The data:
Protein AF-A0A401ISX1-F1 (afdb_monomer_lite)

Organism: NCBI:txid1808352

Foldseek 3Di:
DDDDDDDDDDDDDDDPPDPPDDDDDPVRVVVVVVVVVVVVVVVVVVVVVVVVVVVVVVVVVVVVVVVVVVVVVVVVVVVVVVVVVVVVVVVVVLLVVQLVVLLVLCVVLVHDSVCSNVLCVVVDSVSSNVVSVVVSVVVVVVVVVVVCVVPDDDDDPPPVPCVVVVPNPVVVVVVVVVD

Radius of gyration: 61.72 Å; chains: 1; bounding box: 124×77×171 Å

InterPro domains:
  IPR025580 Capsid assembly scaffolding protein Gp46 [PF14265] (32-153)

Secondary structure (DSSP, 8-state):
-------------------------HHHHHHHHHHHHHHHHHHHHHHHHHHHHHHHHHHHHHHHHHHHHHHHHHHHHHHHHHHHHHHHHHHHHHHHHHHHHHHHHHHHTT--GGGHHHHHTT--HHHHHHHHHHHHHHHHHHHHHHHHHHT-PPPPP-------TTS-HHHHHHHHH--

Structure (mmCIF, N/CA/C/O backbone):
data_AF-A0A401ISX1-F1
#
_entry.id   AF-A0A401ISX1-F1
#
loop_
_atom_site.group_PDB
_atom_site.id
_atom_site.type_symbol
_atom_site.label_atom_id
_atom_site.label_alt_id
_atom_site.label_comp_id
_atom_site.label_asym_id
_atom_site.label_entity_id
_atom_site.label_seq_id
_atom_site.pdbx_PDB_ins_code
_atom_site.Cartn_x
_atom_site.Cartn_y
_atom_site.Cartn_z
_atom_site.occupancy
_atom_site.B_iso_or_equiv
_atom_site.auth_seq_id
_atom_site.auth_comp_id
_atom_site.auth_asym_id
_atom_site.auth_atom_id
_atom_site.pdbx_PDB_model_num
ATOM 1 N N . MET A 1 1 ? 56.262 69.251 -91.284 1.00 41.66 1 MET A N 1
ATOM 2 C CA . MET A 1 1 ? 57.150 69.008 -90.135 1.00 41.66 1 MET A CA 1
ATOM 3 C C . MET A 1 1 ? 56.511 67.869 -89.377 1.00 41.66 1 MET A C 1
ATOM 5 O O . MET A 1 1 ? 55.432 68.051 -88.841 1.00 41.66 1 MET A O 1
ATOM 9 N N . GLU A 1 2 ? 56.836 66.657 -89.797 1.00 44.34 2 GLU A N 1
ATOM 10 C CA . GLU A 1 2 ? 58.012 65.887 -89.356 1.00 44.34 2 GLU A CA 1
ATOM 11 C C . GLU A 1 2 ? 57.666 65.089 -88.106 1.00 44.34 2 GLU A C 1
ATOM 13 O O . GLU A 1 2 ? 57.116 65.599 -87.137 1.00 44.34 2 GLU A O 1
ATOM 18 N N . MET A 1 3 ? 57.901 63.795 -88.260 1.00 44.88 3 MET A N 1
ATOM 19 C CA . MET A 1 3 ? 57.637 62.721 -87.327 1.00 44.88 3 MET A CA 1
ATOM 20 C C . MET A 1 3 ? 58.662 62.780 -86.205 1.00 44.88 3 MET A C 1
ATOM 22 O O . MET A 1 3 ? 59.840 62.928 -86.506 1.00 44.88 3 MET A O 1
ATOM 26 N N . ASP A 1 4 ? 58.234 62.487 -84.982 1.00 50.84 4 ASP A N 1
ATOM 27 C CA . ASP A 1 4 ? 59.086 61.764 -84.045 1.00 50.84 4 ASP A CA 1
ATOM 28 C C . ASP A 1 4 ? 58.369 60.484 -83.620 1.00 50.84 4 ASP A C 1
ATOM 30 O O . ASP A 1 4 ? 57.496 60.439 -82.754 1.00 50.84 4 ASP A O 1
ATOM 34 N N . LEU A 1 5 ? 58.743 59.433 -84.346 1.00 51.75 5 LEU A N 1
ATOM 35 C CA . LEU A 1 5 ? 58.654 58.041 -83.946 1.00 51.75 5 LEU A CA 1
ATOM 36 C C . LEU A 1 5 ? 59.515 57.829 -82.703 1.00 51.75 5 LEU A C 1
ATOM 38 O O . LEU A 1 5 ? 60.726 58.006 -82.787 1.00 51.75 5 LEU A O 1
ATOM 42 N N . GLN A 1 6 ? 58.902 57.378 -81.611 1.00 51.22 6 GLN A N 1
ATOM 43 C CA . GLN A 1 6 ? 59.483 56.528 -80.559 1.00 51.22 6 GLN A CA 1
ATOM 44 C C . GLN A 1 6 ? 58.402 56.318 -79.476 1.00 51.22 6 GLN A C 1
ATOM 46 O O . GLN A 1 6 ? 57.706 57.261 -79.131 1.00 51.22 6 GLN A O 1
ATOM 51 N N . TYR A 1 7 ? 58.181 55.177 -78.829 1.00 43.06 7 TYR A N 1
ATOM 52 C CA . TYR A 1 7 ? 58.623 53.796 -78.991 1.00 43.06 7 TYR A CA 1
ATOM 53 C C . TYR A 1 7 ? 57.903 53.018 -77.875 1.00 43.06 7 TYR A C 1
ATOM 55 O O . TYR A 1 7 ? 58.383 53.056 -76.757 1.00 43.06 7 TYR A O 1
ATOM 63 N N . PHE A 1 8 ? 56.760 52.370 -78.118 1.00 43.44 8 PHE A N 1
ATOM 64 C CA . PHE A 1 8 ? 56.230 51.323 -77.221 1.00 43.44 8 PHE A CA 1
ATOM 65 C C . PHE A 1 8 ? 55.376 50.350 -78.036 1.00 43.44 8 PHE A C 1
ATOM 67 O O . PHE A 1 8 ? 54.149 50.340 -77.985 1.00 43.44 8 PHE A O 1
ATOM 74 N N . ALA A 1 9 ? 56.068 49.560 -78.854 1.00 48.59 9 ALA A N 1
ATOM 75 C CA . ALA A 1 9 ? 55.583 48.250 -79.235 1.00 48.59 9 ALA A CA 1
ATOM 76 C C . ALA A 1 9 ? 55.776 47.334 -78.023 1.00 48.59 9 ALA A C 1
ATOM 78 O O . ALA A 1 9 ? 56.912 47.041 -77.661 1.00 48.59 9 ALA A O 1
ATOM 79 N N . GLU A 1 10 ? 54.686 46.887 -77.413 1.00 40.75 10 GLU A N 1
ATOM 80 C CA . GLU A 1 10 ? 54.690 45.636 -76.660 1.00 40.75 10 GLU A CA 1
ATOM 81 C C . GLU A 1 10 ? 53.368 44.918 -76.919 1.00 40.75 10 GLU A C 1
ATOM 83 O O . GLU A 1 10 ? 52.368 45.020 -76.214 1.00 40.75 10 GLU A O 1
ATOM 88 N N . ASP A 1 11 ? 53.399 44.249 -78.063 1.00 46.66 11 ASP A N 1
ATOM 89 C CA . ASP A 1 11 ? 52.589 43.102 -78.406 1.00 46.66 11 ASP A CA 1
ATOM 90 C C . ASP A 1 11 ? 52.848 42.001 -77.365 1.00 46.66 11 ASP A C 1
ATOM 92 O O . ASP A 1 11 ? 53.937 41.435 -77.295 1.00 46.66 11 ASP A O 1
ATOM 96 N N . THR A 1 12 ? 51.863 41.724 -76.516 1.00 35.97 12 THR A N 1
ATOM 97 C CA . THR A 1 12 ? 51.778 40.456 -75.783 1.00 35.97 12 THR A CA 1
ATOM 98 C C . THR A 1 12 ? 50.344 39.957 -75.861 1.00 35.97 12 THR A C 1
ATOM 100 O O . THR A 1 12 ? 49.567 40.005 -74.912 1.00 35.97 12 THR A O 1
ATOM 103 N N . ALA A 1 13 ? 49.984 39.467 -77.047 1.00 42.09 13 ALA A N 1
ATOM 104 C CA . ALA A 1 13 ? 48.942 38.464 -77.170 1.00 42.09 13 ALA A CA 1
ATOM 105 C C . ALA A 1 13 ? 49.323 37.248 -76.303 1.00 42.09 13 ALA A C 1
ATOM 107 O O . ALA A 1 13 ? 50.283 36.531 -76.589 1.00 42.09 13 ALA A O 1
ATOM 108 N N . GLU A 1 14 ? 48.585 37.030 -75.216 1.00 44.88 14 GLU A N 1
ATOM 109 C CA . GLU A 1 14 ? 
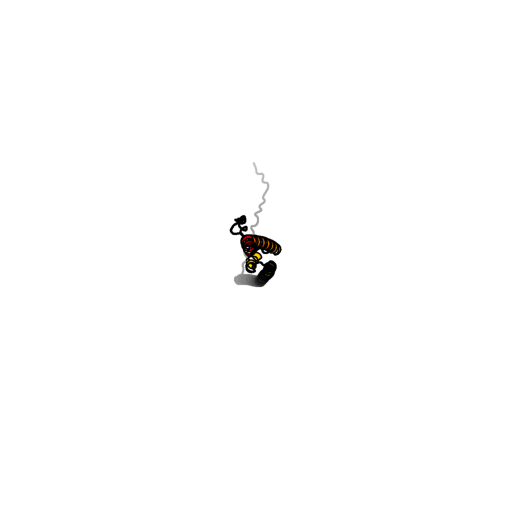48.648 35.790 -74.446 1.00 44.88 14 GLU A CA 1
ATOM 110 C C . GLU A 1 14 ? 48.337 34.603 -75.379 1.00 44.88 14 GLU A C 1
ATOM 112 O O . GLU A 1 14 ? 47.321 34.628 -76.084 1.00 44.88 14 GLU A O 1
ATOM 117 N N . PRO A 1 15 ? 49.163 33.541 -75.417 1.00 44.88 15 PRO A N 1
ATOM 118 C CA . PRO A 1 15 ? 48.843 32.375 -76.219 1.00 44.88 15 PRO A CA 1
ATOM 119 C C . PRO A 1 15 ? 47.644 31.675 -75.581 1.00 44.88 15 PRO A C 1
ATOM 121 O O . PRO A 1 15 ? 47.738 31.068 -74.512 1.00 44.88 15 PRO A O 1
ATOM 124 N N . THR A 1 16 ? 46.505 31.741 -76.263 1.00 44.19 16 THR A N 1
ATOM 125 C CA . THR A 1 16 ? 45.369 30.866 -75.988 1.00 44.19 16 THR A CA 1
ATOM 126 C C . THR A 1 16 ? 45.842 29.439 -76.265 1.00 44.19 16 THR A C 1
ATOM 128 O O . THR A 1 16 ? 45.955 29.031 -77.418 1.00 44.19 16 THR A O 1
ATOM 131 N N . LYS A 1 17 ? 46.197 28.685 -75.217 1.00 50.25 17 LYS A N 1
ATOM 132 C CA . LYS A 1 17 ? 46.405 27.236 -75.320 1.00 50.25 17 LYS A CA 1
ATOM 133 C C . LYS A 1 17 ? 45.062 26.609 -75.685 1.00 50.25 17 LYS A C 1
ATOM 135 O O . LYS A 1 17 ? 44.235 26.355 -74.811 1.00 50.25 17 LYS A O 1
ATOM 140 N N . GLU A 1 18 ? 44.841 26.396 -76.978 1.00 55.69 18 GLU A N 1
ATOM 141 C CA . GLU A 1 18 ? 43.821 25.470 -77.455 1.00 55.69 18 GLU A CA 1
ATOM 142 C C . GLU A 1 18 ? 44.041 24.114 -76.763 1.00 55.69 18 GLU A C 1
ATOM 144 O O . GLU A 1 18 ? 45.191 23.687 -76.610 1.00 55.69 18 GLU A O 1
ATOM 149 N N . PRO A 1 19 ? 42.981 23.446 -76.281 1.00 58.22 19 PRO A N 1
ATOM 150 C CA . PRO A 1 19 ? 43.139 22.154 -75.632 1.00 58.22 19 PRO A CA 1
ATOM 151 C C . PRO A 1 19 ? 43.748 21.171 -76.637 1.00 58.22 19 PRO A C 1
ATOM 153 O O . PRO A 1 19 ? 43.169 20.947 -77.701 1.00 58.22 19 PRO A O 1
ATOM 156 N N . GLU A 1 20 ? 44.906 20.589 -76.304 1.00 58.50 20 GLU A N 1
ATOM 157 C CA . GLU A 1 20 ? 45.503 19.493 -77.071 1.00 58.50 20 GLU A CA 1
ATOM 158 C C . GLU A 1 20 ? 44.445 18.401 -77.276 1.00 58.50 20 GLU A C 1
ATOM 160 O O . GLU A 1 20 ? 43.993 17.748 -76.329 1.00 58.50 20 GLU A O 1
ATOM 165 N N . LYS A 1 21 ? 44.007 18.233 -78.527 1.00 62.75 21 LYS A N 1
ATOM 166 C CA . LYS A 1 21 ? 43.087 17.167 -78.916 1.00 62.75 21 LYS A CA 1
ATOM 167 C C . LYS A 1 21 ? 43.876 15.863 -78.922 1.00 62.75 21 LYS A C 1
ATOM 169 O O . LYS A 1 21 ? 44.638 15.593 -79.841 1.00 62.75 21 LYS A O 1
ATOM 174 N N . LEU A 1 22 ? 43.704 15.070 -77.871 1.00 66.56 22 LEU A N 1
ATOM 175 C CA . LEU A 1 22 ? 44.160 13.685 -77.834 1.00 66.56 22 LEU A CA 1
ATOM 176 C C . LEU A 1 22 ? 43.301 12.863 -78.805 1.00 66.56 22 LEU A C 1
ATOM 178 O O . LEU A 1 22 ? 42.132 12.592 -78.525 1.00 66.56 22 LEU A O 1
ATOM 182 N N . GLU A 1 23 ? 43.870 12.494 -79.949 1.00 71.81 23 GLU A N 1
ATOM 183 C CA . GLU A 1 23 ? 43.250 11.566 -80.894 1.00 71.81 23 GLU A CA 1
ATOM 184 C C . GLU A 1 23 ? 43.514 10.134 -80.422 1.00 71.81 23 GLU A C 1
ATOM 186 O O . GLU A 1 23 ? 44.635 9.636 -80.493 1.00 71.81 23 GLU A O 1
ATOM 191 N N . PHE A 1 24 ? 42.484 9.487 -79.880 1.00 71.44 24 PHE A N 1
ATOM 192 C CA . PHE A 1 24 ? 42.529 8.069 -79.532 1.00 71.44 24 PHE A CA 1
ATOM 193 C C . PHE A 1 24 ? 42.039 7.232 -80.709 1.00 71.44 24 PHE A C 1
ATOM 195 O O . PHE A 1 24 ? 41.102 7.625 -81.413 1.00 71.44 24 PHE A O 1
ATOM 202 N N . THR A 1 25 ? 42.614 6.045 -80.883 1.00 82.81 25 THR A N 1
ATOM 203 C CA . THR A 1 25 ? 41.991 5.030 -81.737 1.00 82.81 25 THR A CA 1
ATOM 204 C C . THR A 1 25 ? 40.678 4.554 -81.103 1.00 82.81 25 THR A C 1
ATOM 206 O O . THR A 1 25 ? 40.469 4.663 -79.891 1.00 82.81 25 THR A O 1
ATOM 209 N N . HIS A 1 26 ? 39.758 4.037 -81.919 1.00 79.69 26 HIS A N 1
ATOM 210 C CA . HIS A 1 26 ? 38.449 3.578 -81.441 1.00 79.69 26 HIS A CA 1
ATOM 211 C C . HIS A 1 26 ? 38.570 2.525 -80.322 1.00 79.69 26 HIS A C 1
ATOM 213 O O . HIS A 1 26 ? 37.870 2.616 -79.316 1.00 79.69 26 HIS A O 1
ATOM 219 N N . GLU A 1 27 ? 39.529 1.602 -80.444 1.00 83.44 27 GLU A N 1
ATOM 220 C CA . GLU A 1 27 ? 39.789 0.547 -79.456 1.00 83.44 27 GLU A CA 1
ATOM 221 C C . GLU A 1 27 ? 40.323 1.096 -78.120 1.00 83.44 27 GLU A C 1
ATOM 223 O O . GLU A 1 27 ? 39.898 0.655 -77.051 1.00 83.44 27 GLU A O 1
ATOM 228 N N . GLU A 1 28 ? 41.210 2.097 -78.142 1.00 82.25 28 GLU A N 1
ATOM 229 C CA . GLU A 1 28 ? 41.738 2.728 -76.921 1.00 82.25 28 GLU A CA 1
ATOM 230 C C . GLU A 1 28 ? 40.658 3.503 -76.158 1.00 82.25 28 GLU A C 1
ATOM 232 O O . GLU A 1 28 ? 40.649 3.520 -74.922 1.00 82.25 28 GLU A O 1
ATOM 237 N N . LEU A 1 29 ? 39.726 4.130 -76.882 1.00 82.88 29 LEU A N 1
ATOM 238 C CA . LEU A 1 29 ? 38.590 4.827 -76.288 1.00 82.88 29 LEU A CA 1
ATOM 239 C C . LEU A 1 29 ? 37.640 3.844 -75.589 1.00 82.88 29 LEU A C 1
ATOM 241 O O . LEU A 1 29 ? 37.263 4.077 -74.439 1.00 82.
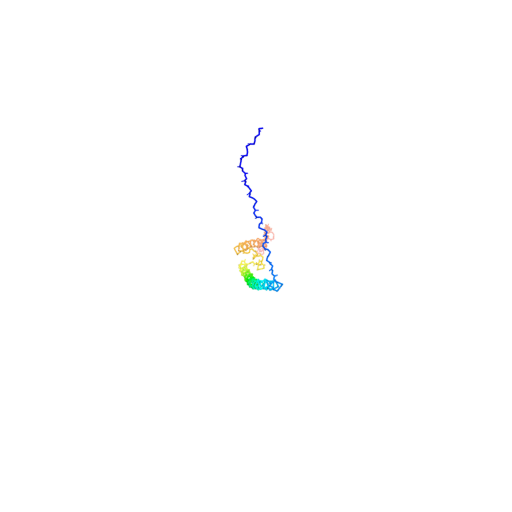88 29 LEU A O 1
ATOM 245 N N . GLU A 1 30 ? 37.291 2.736 -76.244 1.00 83.50 30 GLU A N 1
ATOM 246 C CA . GLU A 1 30 ? 36.438 1.694 -75.661 1.00 83.50 30 GLU A CA 1
ATOM 247 C C . GLU A 1 30 ? 37.092 1.027 -74.447 1.00 83.50 30 GLU A C 1
ATOM 249 O O . GLU A 1 30 ? 36.452 0.882 -73.402 1.00 83.50 30 GLU A O 1
ATOM 254 N N . ALA A 1 31 ? 38.385 0.699 -74.528 1.00 86.50 31 ALA A N 1
ATOM 255 C CA . ALA A 1 31 ? 39.136 0.138 -73.407 1.00 86.50 31 ALA A CA 1
ATOM 256 C C . ALA A 1 31 ? 39.132 1.077 -72.186 1.00 86.50 31 ALA A C 1
ATOM 258 O O . ALA A 1 31 ? 38.932 0.637 -71.049 1.00 86.50 31 ALA A O 1
ATOM 259 N N . LYS A 1 32 ? 39.289 2.387 -72.411 1.00 85.31 32 LYS A N 1
ATOM 260 C CA . LYS A 1 32 ? 39.265 3.398 -71.346 1.00 85.31 32 LYS A CA 1
ATOM 261 C C . LYS A 1 32 ? 37.870 3.576 -70.742 1.00 85.31 32 LYS A C 1
ATOM 263 O O . LYS A 1 32 ? 37.754 3.714 -69.525 1.00 85.31 32 LYS A O 1
ATOM 268 N N . ILE A 1 33 ? 36.816 3.534 -71.560 1.00 87.50 33 ILE A N 1
ATOM 269 C CA . ILE A 1 33 ? 35.422 3.596 -71.096 1.00 87.50 33 ILE A CA 1
ATOM 270 C C . ILE A 1 33 ? 35.082 2.372 -70.241 1.00 87.50 33 ILE A C 1
ATOM 272 O O . ILE A 1 33 ? 34.561 2.538 -69.139 1.00 87.50 33 ILE A O 1
ATOM 276 N N . ASN A 1 34 ? 35.424 1.168 -70.704 1.00 88.94 34 ASN A N 1
ATOM 277 C CA . ASN A 1 34 ? 35.159 -0.074 -69.978 1.00 88.94 34 ASN A CA 1
ATOM 278 C C . ASN A 1 34 ? 35.913 -0.113 -68.641 1.00 88.94 34 ASN A C 1
ATOM 280 O O . ASN A 1 34 ? 35.310 -0.371 -67.603 1.00 88.94 34 ASN A O 1
ATOM 284 N N . SER A 1 35 ? 37.195 0.266 -68.629 1.00 89.75 35 SER A N 1
ATOM 285 C CA . SER A 1 35 ? 37.984 0.351 -67.392 1.00 89.75 35 SER A CA 1
ATOM 286 C C . SER A 1 35 ? 37.405 1.355 -66.387 1.00 89.75 35 SER A C 1
ATOM 288 O O . SER A 1 35 ? 37.393 1.096 -65.183 1.00 89.75 35 SER A O 1
ATOM 290 N N . GLU A 1 36 ? 36.950 2.524 -66.840 1.00 88.19 36 GLU A N 1
ATOM 291 C CA . GLU A 1 36 ? 36.328 3.521 -65.961 1.00 88.19 36 GLU A CA 1
ATOM 292 C C . GLU A 1 36 ? 34.945 3.076 -65.470 1.00 88.19 36 GLU A C 1
ATOM 294 O O . GLU A 1 36 ? 34.585 3.337 -64.318 1.00 88.19 36 GLU A O 1
ATOM 299 N N . TYR A 1 37 ? 34.179 2.380 -66.310 1.00 90.62 37 TYR A N 1
ATOM 300 C CA . TYR A 1 37 ? 32.902 1.785 -65.933 1.00 90.62 37 TYR A CA 1
ATOM 301 C C . TYR A 1 37 ? 33.088 0.712 -64.857 1.00 90.62 37 TYR A C 1
ATOM 303 O O . TYR A 1 37 ? 32.476 0.817 -63.794 1.00 90.62 37 TYR A O 1
ATOM 311 N N . ASP A 1 38 ? 33.996 -0.241 -65.070 1.00 92.25 38 ASP A N 1
ATOM 312 C CA . ASP A 1 38 ? 34.309 -1.301 -64.109 1.00 92.25 38 ASP A CA 1
ATOM 313 C C . ASP A 1 38 ? 34.811 -0.720 -62.789 1.00 92.25 38 ASP A C 1
ATOM 315 O O . ASP A 1 38 ? 34.348 -1.103 -61.712 1.00 92.25 38 ASP A O 1
ATOM 319 N N . ARG A 1 39 ? 35.688 0.290 -62.847 1.00 93.38 39 ARG A N 1
ATOM 320 C CA . ARG A 1 39 ? 36.177 0.991 -61.655 1.00 93.38 39 ARG A CA 1
ATOM 321 C C . ARG A 1 39 ? 35.045 1.668 -60.884 1.00 93.38 39 ARG A C 1
ATOM 323 O O . ARG A 1 39 ? 35.016 1.617 -59.651 1.00 93.38 39 ARG A O 1
ATOM 330 N N . ARG A 1 40 ? 34.111 2.326 -61.577 1.00 91.44 40 ARG A N 1
ATOM 331 C CA . ARG A 1 40 ? 32.939 2.952 -60.942 1.00 91.44 40 ARG A CA 1
ATOM 332 C C . ARG A 1 40 ? 31.992 1.906 -60.374 1.00 91.44 40 ARG A C 1
ATOM 334 O O . ARG A 1 40 ? 31.493 2.112 -59.271 1.00 91.44 40 ARG A O 1
ATOM 341 N N . MET A 1 41 ? 31.782 0.803 -61.084 1.00 93.88 41 MET A N 1
ATOM 342 C CA . MET A 1 41 ? 30.905 -0.279 -60.658 1.00 93.88 41 MET A CA 1
ATOM 343 C C . MET A 1 41 ? 31.449 -0.972 -59.410 1.00 93.88 41 MET A C 1
ATOM 345 O O . MET A 1 41 ? 30.729 -1.089 -58.423 1.00 93.88 41 MET A O 1
ATOM 349 N N . GLN A 1 42 ? 32.737 -1.317 -59.386 1.00 93.69 42 GLN A N 1
ATOM 350 C CA . GLN A 1 42 ? 33.402 -1.872 -58.202 1.00 93.69 42 GLN A CA 1
ATOM 351 C C . GLN A 1 42 ? 33.345 -0.904 -57.016 1.00 93.69 42 GLN A C 1
ATOM 353 O O . GLN A 1 42 ? 33.046 -1.306 -55.895 1.00 93.69 42 GLN A O 1
ATOM 358 N N . LYS A 1 43 ? 33.567 0.397 -57.253 1.00 94.44 43 LYS A N 1
ATOM 359 C CA . LYS A 1 43 ? 33.451 1.417 -56.202 1.00 94.44 43 LYS A CA 1
ATOM 360 C C . LYS A 1 43 ? 32.021 1.538 -55.668 1.00 94.44 43 LYS A C 1
ATOM 362 O O . LYS A 1 43 ? 31.848 1.779 -54.477 1.00 94.44 43 LYS A O 1
ATOM 367 N N . GLN A 1 44 ? 31.009 1.402 -56.523 1.00 93.19 44 GLN A N 1
ATOM 368 C CA . GLN A 1 44 ? 29.606 1.411 -56.105 1.00 93.19 44 GLN A CA 1
ATOM 369 C C . GLN A 1 44 ? 29.228 0.140 -55.346 1.00 93.19 44 GLN A C 1
ATOM 371 O O . GLN A 1 44 ? 28.587 0.244 -54.307 1.00 93.19 44 GLN A O 1
ATOM 376 N N . GLN A 1 45 ? 29.669 -1.033 -55.804 1.00 94.44 45 GLN A N 1
ATOM 377 C CA . GLN A 1 45 ? 29.469 -2.298 -55.093 1.00 94.44 45 GLN A CA 1
ATOM 378 C C . GLN A 1 45 ? 30.103 -2.253 -53.703 1.00 94.44 45 GLN A C 1
ATOM 380 O O . GLN A 1 45 ? 29.415 -2.501 -52.722 1.00 94.44 45 GLN A O 1
ATOM 385 N N . ALA A 1 46 ? 31.359 -1.811 -53.594 1.00 94.94 46 ALA A N 1
ATOM 386 C CA . ALA A 1 46 ? 32.032 -1.675 -52.304 1.00 94.94 46 ALA A CA 1
ATOM 387 C C . ALA A 1 46 ? 31.285 -0.725 -51.350 1.00 94.94 46 ALA A C 1
ATOM 389 O O . ALA A 1 46 ? 31.118 -1.036 -50.173 1.00 94.94 46 ALA A O 1
ATOM 390 N N . LYS A 1 47 ? 30.787 0.412 -51.858 1.00 95.38 47 LYS A N 1
ATOM 391 C CA . LYS A 1 47 ? 29.962 1.341 -51.069 1.00 95.38 47 LYS A CA 1
ATOM 392 C C . LYS A 1 47 ? 28.637 0.72
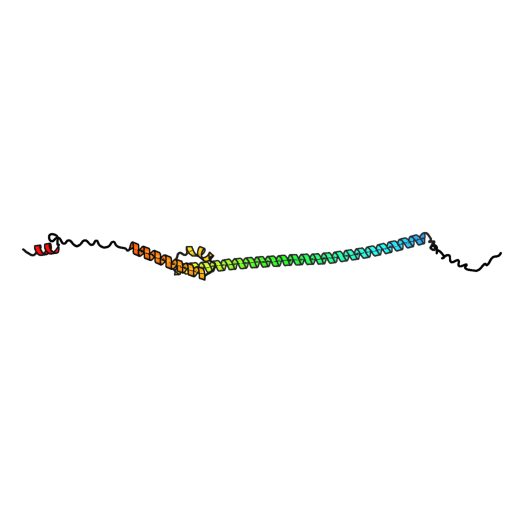3 -50.638 1.00 95.38 47 LYS A C 1
ATOM 394 O O . LYS A 1 47 ? 28.206 0.942 -49.512 1.00 95.38 47 LYS A O 1
ATOM 399 N N . PHE A 1 48 ? 27.981 -0.010 -51.530 1.00 95.06 48 PHE A N 1
ATOM 400 C CA . PHE A 1 48 ? 26.718 -0.669 -51.233 1.00 95.06 48 PHE A CA 1
ATOM 401 C C . PHE A 1 48 ? 26.901 -1.763 -50.178 1.00 95.06 48 PHE A C 1
ATOM 403 O O . PHE A 1 48 ? 26.135 -1.821 -49.222 1.00 95.06 48 PHE A O 1
ATOM 410 N N . ASP A 1 49 ? 27.953 -2.570 -50.295 1.00 95.69 49 ASP A N 1
ATOM 411 C CA . ASP A 1 49 ? 28.291 -3.608 -49.322 1.00 95.69 49 ASP A CA 1
ATOM 412 C C . ASP A 1 49 ? 28.625 -3.010 -47.950 1.00 95.69 49 ASP A C 1
ATOM 414 O O . ASP A 1 49 ? 28.185 -3.531 -46.922 1.00 95.69 49 ASP A O 1
ATOM 418 N N . GLU A 1 50 ? 29.352 -1.889 -47.922 1.00 96.25 50 GLU A N 1
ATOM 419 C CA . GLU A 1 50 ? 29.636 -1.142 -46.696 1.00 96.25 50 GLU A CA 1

Work to be completed:
What are the lines from the one with "ATOM 410 N N" through the end of the records above? Set them down exactly, both ends included, and nothing else.

Your response:
ATOM 410 N N . ASP A 1 49 ? 27.953 -2.570 -50.295 1.00 95.69 49 ASP A N 1
ATOM 411 C CA . ASP A 1 49 ? 28.291 -3.608 -49.322 1.00 95.69 49 ASP A CA 1
ATOM 412 C C . ASP A 1 49 ? 28.625 -3.010 -47.950 1.00 95.69 49 ASP A C 1
ATOM 414 O O . ASP A 1 49 ? 28.185 -3.531 -46.922 1.00 95.69 49 ASP A O 1
ATOM 418 N N . GLU A 1 50 ? 29.352 -1.889 -47.922 1.00 96.25 50 GLU A N 1
ATOM 419 C CA . GLU A 1 50 ? 29.636 -1.142 -46.696 1.00 96.25 50 GLU A CA 1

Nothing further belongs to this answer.